**Work request:** Could you reproduce, from the records below, everything from the line with "ATOM 163 C CA" down to the line with "ATOM 178 N N", keeping both of those lines and changing nothing?

BEGIN

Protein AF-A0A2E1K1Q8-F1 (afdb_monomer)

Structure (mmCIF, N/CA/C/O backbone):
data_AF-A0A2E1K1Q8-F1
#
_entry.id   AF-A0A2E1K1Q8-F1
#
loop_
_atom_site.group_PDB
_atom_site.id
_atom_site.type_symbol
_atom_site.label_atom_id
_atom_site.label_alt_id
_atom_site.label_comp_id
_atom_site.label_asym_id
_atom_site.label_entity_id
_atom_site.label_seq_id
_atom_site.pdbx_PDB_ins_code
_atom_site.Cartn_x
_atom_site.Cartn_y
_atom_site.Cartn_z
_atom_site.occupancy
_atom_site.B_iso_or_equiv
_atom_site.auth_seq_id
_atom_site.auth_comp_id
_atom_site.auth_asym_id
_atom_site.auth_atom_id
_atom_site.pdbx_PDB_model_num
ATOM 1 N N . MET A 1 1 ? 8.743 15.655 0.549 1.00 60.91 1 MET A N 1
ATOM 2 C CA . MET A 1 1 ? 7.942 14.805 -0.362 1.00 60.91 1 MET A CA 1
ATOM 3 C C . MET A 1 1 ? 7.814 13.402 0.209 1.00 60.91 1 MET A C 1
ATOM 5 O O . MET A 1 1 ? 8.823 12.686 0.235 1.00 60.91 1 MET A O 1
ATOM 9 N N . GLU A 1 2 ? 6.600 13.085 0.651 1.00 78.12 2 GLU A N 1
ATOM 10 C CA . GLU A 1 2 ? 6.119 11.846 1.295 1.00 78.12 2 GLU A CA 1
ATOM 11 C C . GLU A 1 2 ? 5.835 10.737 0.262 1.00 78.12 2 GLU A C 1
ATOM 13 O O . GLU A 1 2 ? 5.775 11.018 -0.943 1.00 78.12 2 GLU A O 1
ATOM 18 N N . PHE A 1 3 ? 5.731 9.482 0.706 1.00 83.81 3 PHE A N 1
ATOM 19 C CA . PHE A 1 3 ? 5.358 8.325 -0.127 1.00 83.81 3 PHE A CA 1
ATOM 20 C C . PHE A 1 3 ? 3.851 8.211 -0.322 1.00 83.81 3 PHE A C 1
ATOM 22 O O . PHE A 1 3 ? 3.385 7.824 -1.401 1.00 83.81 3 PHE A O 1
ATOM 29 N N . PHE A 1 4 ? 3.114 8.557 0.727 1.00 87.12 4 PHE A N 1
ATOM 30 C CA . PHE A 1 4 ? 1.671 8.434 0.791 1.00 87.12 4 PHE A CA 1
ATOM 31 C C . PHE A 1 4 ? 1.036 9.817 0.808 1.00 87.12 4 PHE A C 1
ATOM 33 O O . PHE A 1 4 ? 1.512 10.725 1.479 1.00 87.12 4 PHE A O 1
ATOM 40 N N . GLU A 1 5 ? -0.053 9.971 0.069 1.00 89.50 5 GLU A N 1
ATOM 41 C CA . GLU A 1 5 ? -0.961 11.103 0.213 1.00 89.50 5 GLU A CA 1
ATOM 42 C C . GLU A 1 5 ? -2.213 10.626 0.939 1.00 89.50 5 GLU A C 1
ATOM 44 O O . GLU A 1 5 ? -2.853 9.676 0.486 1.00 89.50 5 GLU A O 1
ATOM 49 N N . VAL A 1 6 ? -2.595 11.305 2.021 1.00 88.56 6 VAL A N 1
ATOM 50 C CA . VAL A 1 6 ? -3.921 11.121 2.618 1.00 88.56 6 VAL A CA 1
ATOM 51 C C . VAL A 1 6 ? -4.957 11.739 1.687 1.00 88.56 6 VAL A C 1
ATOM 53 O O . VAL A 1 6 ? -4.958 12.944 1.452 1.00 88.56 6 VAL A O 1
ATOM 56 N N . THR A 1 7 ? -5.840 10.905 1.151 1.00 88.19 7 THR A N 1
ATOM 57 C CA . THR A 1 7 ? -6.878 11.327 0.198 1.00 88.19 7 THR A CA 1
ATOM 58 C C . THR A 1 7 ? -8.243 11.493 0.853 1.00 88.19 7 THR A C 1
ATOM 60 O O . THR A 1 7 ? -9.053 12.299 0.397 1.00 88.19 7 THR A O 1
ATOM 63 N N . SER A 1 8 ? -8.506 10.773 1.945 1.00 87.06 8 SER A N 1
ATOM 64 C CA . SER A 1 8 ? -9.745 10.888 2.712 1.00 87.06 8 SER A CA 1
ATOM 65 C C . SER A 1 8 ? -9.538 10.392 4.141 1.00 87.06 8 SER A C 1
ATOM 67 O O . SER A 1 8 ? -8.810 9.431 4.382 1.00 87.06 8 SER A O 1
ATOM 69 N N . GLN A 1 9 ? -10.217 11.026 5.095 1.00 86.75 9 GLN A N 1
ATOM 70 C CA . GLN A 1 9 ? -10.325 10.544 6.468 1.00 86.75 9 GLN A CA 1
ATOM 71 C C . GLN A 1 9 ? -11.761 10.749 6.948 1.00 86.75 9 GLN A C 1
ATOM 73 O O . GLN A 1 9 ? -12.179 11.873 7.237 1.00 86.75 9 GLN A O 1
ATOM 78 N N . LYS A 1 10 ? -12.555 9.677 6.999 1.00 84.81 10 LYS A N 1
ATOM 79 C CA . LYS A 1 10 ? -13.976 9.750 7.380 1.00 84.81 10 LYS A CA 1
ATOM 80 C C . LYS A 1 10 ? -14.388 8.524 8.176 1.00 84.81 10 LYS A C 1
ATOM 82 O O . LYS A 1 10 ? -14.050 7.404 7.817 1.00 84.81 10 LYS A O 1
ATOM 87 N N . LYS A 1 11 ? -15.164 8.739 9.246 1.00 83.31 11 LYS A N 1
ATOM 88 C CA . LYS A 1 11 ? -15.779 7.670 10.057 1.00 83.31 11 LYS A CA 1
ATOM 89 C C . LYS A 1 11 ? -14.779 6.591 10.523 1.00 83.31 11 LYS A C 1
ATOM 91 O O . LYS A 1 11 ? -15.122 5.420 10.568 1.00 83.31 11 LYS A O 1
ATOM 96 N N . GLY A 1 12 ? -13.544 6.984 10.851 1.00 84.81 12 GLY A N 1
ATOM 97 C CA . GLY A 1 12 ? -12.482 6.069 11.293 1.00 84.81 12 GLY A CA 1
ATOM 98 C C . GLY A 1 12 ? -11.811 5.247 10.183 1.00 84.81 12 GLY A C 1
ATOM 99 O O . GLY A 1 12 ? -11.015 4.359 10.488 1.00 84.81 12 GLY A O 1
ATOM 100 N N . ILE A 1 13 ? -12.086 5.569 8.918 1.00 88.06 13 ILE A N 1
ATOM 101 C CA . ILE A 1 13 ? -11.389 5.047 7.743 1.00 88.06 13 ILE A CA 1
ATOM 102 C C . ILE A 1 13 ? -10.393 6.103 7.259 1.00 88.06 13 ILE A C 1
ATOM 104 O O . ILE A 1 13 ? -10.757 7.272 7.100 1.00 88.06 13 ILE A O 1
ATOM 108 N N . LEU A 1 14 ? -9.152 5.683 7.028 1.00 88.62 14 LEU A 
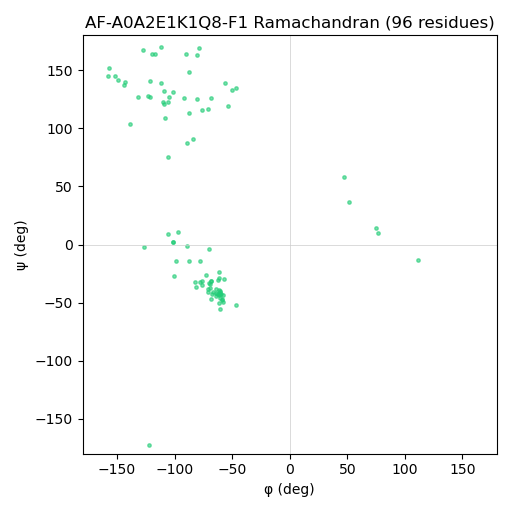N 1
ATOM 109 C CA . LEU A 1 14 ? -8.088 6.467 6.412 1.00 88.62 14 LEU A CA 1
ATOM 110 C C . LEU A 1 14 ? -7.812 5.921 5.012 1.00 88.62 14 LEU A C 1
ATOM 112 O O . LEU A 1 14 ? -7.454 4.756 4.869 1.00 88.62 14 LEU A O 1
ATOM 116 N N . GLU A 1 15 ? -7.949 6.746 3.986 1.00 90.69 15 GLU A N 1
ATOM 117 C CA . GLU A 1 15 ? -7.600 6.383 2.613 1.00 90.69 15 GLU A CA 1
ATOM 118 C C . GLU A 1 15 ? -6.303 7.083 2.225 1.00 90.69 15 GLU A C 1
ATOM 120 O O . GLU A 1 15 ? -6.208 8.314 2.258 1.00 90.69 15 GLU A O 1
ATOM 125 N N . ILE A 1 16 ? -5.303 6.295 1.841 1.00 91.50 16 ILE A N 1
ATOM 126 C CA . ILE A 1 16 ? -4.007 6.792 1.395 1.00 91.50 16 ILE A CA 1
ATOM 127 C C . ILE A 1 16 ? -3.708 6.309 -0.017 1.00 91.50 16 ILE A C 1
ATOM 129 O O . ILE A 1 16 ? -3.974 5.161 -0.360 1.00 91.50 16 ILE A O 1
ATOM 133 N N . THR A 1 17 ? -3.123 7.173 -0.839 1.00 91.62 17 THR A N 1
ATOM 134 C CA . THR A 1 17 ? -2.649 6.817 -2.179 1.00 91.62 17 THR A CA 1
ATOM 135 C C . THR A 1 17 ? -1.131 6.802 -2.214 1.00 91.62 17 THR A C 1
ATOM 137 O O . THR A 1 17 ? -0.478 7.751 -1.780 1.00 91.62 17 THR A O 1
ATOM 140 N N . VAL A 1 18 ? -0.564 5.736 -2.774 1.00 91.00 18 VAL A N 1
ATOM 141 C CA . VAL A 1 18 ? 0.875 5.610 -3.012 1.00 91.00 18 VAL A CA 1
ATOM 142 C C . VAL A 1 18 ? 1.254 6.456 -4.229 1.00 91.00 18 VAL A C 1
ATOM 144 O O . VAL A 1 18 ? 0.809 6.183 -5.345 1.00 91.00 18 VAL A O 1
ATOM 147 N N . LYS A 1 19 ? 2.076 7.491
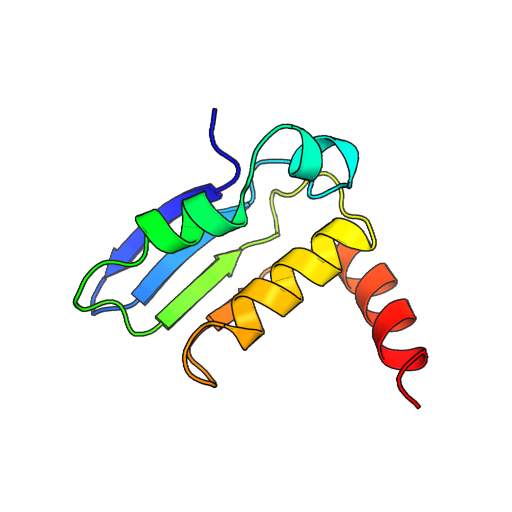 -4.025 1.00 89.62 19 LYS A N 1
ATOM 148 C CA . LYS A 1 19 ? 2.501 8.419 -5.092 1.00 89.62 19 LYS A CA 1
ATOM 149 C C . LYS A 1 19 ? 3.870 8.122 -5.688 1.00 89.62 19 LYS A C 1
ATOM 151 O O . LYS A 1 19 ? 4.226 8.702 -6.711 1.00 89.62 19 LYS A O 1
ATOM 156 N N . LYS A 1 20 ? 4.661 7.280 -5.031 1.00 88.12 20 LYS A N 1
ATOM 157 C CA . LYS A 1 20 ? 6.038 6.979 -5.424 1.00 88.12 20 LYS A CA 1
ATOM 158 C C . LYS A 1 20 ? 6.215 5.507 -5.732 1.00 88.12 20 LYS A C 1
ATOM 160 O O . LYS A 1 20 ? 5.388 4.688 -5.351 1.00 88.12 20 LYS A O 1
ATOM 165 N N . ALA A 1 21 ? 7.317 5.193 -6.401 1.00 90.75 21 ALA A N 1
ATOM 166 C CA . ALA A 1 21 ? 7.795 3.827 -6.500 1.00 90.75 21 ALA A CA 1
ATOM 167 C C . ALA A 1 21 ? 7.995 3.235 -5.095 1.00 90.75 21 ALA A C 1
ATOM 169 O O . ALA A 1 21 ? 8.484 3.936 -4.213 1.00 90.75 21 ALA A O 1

END
BEGIN

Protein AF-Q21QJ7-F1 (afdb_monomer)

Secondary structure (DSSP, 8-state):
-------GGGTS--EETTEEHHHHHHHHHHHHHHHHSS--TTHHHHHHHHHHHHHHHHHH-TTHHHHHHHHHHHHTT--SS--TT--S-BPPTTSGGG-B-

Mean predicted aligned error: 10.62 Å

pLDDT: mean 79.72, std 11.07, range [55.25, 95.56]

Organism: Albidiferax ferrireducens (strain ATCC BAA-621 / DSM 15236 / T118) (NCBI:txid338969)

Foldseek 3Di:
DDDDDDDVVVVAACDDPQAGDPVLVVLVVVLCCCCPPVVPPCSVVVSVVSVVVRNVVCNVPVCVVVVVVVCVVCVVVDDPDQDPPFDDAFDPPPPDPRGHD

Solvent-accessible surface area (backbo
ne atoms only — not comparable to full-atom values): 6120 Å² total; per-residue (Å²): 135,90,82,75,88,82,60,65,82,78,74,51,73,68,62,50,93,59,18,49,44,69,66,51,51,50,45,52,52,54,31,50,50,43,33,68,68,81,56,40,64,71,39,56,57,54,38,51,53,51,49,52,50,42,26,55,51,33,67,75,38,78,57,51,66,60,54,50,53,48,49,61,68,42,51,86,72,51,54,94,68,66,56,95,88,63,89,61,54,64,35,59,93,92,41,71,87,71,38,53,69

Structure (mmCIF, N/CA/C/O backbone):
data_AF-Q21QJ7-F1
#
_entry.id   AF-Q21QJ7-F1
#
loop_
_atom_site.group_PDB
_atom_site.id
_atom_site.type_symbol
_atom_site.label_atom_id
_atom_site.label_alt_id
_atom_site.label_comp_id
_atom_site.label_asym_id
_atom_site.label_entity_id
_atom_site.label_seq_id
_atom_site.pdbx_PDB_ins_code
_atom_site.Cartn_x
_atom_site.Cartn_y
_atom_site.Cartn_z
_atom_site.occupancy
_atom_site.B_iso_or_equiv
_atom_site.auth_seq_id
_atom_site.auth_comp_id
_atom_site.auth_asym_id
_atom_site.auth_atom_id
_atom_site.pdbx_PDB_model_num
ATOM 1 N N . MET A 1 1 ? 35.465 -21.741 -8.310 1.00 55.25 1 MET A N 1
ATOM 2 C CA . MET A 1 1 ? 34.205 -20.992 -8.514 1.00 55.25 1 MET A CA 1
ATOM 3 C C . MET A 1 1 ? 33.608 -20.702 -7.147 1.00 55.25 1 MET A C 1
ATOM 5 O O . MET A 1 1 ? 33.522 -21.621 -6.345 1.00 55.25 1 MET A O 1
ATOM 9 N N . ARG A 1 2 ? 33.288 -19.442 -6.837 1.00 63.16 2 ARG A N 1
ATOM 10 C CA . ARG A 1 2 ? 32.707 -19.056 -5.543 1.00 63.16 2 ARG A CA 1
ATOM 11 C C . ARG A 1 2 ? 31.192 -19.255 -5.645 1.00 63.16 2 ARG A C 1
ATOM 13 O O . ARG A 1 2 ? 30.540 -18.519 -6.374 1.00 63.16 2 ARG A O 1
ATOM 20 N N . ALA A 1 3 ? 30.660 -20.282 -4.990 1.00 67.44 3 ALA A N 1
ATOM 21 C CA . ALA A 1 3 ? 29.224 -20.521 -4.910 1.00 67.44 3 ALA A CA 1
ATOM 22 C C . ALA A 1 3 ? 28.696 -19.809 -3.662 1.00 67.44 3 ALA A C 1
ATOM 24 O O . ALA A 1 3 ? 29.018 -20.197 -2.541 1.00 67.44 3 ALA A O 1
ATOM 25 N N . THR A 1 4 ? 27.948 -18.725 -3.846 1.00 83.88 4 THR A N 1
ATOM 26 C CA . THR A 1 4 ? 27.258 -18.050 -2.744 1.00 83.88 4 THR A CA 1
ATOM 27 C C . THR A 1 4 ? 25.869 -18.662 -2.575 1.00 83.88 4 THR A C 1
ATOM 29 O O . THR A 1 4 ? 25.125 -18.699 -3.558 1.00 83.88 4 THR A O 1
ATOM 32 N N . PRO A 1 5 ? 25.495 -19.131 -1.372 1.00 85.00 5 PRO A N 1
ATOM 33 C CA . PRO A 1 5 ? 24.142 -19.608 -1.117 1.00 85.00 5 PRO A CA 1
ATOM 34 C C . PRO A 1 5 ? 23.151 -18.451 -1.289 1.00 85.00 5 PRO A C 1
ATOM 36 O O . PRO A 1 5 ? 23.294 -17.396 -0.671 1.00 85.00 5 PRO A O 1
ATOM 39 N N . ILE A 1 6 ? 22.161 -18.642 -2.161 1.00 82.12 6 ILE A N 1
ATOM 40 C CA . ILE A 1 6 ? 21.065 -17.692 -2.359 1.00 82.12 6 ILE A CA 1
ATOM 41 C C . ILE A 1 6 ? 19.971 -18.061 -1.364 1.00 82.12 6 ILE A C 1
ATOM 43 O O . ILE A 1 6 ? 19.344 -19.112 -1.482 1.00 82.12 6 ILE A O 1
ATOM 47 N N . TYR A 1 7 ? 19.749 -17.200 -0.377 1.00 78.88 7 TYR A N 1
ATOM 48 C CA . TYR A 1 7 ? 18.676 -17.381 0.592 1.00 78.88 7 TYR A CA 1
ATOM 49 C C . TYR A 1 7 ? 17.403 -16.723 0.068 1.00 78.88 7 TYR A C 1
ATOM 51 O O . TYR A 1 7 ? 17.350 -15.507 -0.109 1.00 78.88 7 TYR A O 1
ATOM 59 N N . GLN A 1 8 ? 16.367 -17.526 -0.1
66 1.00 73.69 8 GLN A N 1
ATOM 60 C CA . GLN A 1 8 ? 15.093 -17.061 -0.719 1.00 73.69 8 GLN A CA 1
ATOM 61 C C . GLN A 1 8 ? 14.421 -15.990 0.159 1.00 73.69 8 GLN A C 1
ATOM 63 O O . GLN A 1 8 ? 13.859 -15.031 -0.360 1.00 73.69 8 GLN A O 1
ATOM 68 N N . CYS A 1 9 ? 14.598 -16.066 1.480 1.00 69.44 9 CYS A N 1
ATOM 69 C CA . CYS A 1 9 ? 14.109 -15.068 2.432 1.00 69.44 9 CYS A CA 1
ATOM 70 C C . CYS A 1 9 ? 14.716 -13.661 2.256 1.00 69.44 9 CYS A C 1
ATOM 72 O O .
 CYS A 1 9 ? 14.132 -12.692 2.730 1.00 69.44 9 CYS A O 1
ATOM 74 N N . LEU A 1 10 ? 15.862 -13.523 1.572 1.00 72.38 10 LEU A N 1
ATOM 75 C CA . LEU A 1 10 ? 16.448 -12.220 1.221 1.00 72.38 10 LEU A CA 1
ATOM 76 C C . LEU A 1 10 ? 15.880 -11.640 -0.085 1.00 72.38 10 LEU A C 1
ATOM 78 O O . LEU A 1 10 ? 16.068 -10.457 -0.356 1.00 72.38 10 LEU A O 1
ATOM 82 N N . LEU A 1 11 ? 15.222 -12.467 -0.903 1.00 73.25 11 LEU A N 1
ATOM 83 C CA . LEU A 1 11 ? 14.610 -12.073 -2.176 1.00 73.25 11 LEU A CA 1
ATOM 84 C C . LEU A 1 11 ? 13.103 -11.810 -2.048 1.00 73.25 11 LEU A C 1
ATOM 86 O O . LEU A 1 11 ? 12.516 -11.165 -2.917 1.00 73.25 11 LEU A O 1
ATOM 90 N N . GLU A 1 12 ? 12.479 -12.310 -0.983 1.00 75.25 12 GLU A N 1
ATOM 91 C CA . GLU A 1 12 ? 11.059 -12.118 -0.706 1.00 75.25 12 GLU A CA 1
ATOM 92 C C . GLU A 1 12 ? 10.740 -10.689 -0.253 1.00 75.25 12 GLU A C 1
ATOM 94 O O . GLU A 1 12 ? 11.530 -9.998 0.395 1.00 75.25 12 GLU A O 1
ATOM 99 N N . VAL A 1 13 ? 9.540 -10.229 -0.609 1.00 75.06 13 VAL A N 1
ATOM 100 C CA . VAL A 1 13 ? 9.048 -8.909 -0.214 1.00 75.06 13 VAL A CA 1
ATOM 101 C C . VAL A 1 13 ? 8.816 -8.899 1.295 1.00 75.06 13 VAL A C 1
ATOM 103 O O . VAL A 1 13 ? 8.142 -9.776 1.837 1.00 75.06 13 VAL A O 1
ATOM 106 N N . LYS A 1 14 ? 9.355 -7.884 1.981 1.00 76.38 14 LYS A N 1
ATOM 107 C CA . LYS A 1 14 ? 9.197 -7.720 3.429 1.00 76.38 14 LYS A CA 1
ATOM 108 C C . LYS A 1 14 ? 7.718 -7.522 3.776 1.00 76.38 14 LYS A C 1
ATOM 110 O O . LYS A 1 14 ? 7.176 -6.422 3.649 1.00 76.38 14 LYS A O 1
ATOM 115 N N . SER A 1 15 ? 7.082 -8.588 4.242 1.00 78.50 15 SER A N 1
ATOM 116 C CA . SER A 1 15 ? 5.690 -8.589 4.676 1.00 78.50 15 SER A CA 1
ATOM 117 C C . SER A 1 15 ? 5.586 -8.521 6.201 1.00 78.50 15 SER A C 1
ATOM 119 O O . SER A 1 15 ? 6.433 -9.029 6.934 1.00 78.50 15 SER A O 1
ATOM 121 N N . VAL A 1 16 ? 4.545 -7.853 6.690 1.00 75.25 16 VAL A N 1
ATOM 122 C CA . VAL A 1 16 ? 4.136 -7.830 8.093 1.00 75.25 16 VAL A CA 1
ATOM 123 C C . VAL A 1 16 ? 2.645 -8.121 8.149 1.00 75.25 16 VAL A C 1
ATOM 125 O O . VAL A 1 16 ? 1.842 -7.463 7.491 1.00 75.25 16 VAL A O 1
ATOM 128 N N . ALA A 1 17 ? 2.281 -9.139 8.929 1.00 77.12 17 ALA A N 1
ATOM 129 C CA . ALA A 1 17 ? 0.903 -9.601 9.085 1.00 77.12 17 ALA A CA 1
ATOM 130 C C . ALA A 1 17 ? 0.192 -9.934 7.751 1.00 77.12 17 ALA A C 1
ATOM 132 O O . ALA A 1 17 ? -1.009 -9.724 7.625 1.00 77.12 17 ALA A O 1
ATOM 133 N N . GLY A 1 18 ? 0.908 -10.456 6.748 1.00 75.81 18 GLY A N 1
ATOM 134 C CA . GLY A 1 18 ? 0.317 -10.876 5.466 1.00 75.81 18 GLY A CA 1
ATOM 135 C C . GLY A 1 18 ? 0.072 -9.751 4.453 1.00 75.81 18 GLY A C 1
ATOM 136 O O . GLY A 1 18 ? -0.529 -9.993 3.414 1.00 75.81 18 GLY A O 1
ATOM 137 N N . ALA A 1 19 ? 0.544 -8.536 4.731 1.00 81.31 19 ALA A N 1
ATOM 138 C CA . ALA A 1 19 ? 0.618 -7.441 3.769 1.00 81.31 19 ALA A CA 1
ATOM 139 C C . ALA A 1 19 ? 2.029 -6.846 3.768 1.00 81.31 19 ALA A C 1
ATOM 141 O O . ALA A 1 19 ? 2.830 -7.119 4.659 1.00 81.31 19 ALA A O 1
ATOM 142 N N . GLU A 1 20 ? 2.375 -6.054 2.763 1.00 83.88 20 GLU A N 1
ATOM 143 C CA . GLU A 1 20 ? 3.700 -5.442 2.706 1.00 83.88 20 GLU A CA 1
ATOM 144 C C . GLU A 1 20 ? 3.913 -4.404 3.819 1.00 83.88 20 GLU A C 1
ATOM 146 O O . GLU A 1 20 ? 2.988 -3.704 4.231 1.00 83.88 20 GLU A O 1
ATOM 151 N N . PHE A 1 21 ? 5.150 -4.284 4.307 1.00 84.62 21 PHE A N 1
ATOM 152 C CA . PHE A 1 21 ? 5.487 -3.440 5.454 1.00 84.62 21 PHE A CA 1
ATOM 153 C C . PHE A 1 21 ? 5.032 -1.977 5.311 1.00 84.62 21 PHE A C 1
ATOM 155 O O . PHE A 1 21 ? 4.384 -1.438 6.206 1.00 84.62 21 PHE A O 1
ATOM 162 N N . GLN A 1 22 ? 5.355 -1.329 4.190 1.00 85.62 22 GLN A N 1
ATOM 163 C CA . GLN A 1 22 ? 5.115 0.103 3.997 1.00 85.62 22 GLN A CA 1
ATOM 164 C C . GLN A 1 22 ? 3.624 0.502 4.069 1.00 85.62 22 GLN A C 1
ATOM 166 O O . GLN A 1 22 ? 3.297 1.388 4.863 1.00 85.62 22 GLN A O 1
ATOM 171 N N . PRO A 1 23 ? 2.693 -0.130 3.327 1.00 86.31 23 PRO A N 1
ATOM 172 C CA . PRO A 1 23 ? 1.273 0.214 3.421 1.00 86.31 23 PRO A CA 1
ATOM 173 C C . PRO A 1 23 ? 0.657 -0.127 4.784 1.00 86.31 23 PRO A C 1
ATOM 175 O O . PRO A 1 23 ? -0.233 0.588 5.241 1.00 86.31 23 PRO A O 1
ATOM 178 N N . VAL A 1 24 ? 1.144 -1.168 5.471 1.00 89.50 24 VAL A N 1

END

**Finished task:**
ATOM 163 C CA . GLN A 1 22 ? 5.115 0.103 3.997 1.00 85.62 22 GLN A CA 1
ATOM 164 C C . GLN A 1 22 ? 3.624 0.502 4.069 1.00 85.62 22 GLN A C 1
ATOM 166 O O . GLN A 1 22 ? 3.297 1.388 4.863 1.00 85.62 22 GLN A O 1
ATOM 171 N N . PRO A 1 23 ? 2.693 -0.130 3.327 1.00 86.31 23 PRO A N 1
ATOM 172 C CA . PRO A 1 23 ? 1.273 0.214 3.421 1.00 86.31 23 PRO A CA 1
ATOM 173 C C . PRO A 1 23 ? 0.657 -0.127 4.784 1.00 86.31 23 PRO A C 1
ATOM 175 O O . PRO A 1 23 ? -0.233 0.588 5.241 1.00 86.31 23 PRO A O 1
ATOM 178 N N . VAL A 1 24 ? 1.144 -1.168 5.471 1.00 89.50 24 VAL A N 1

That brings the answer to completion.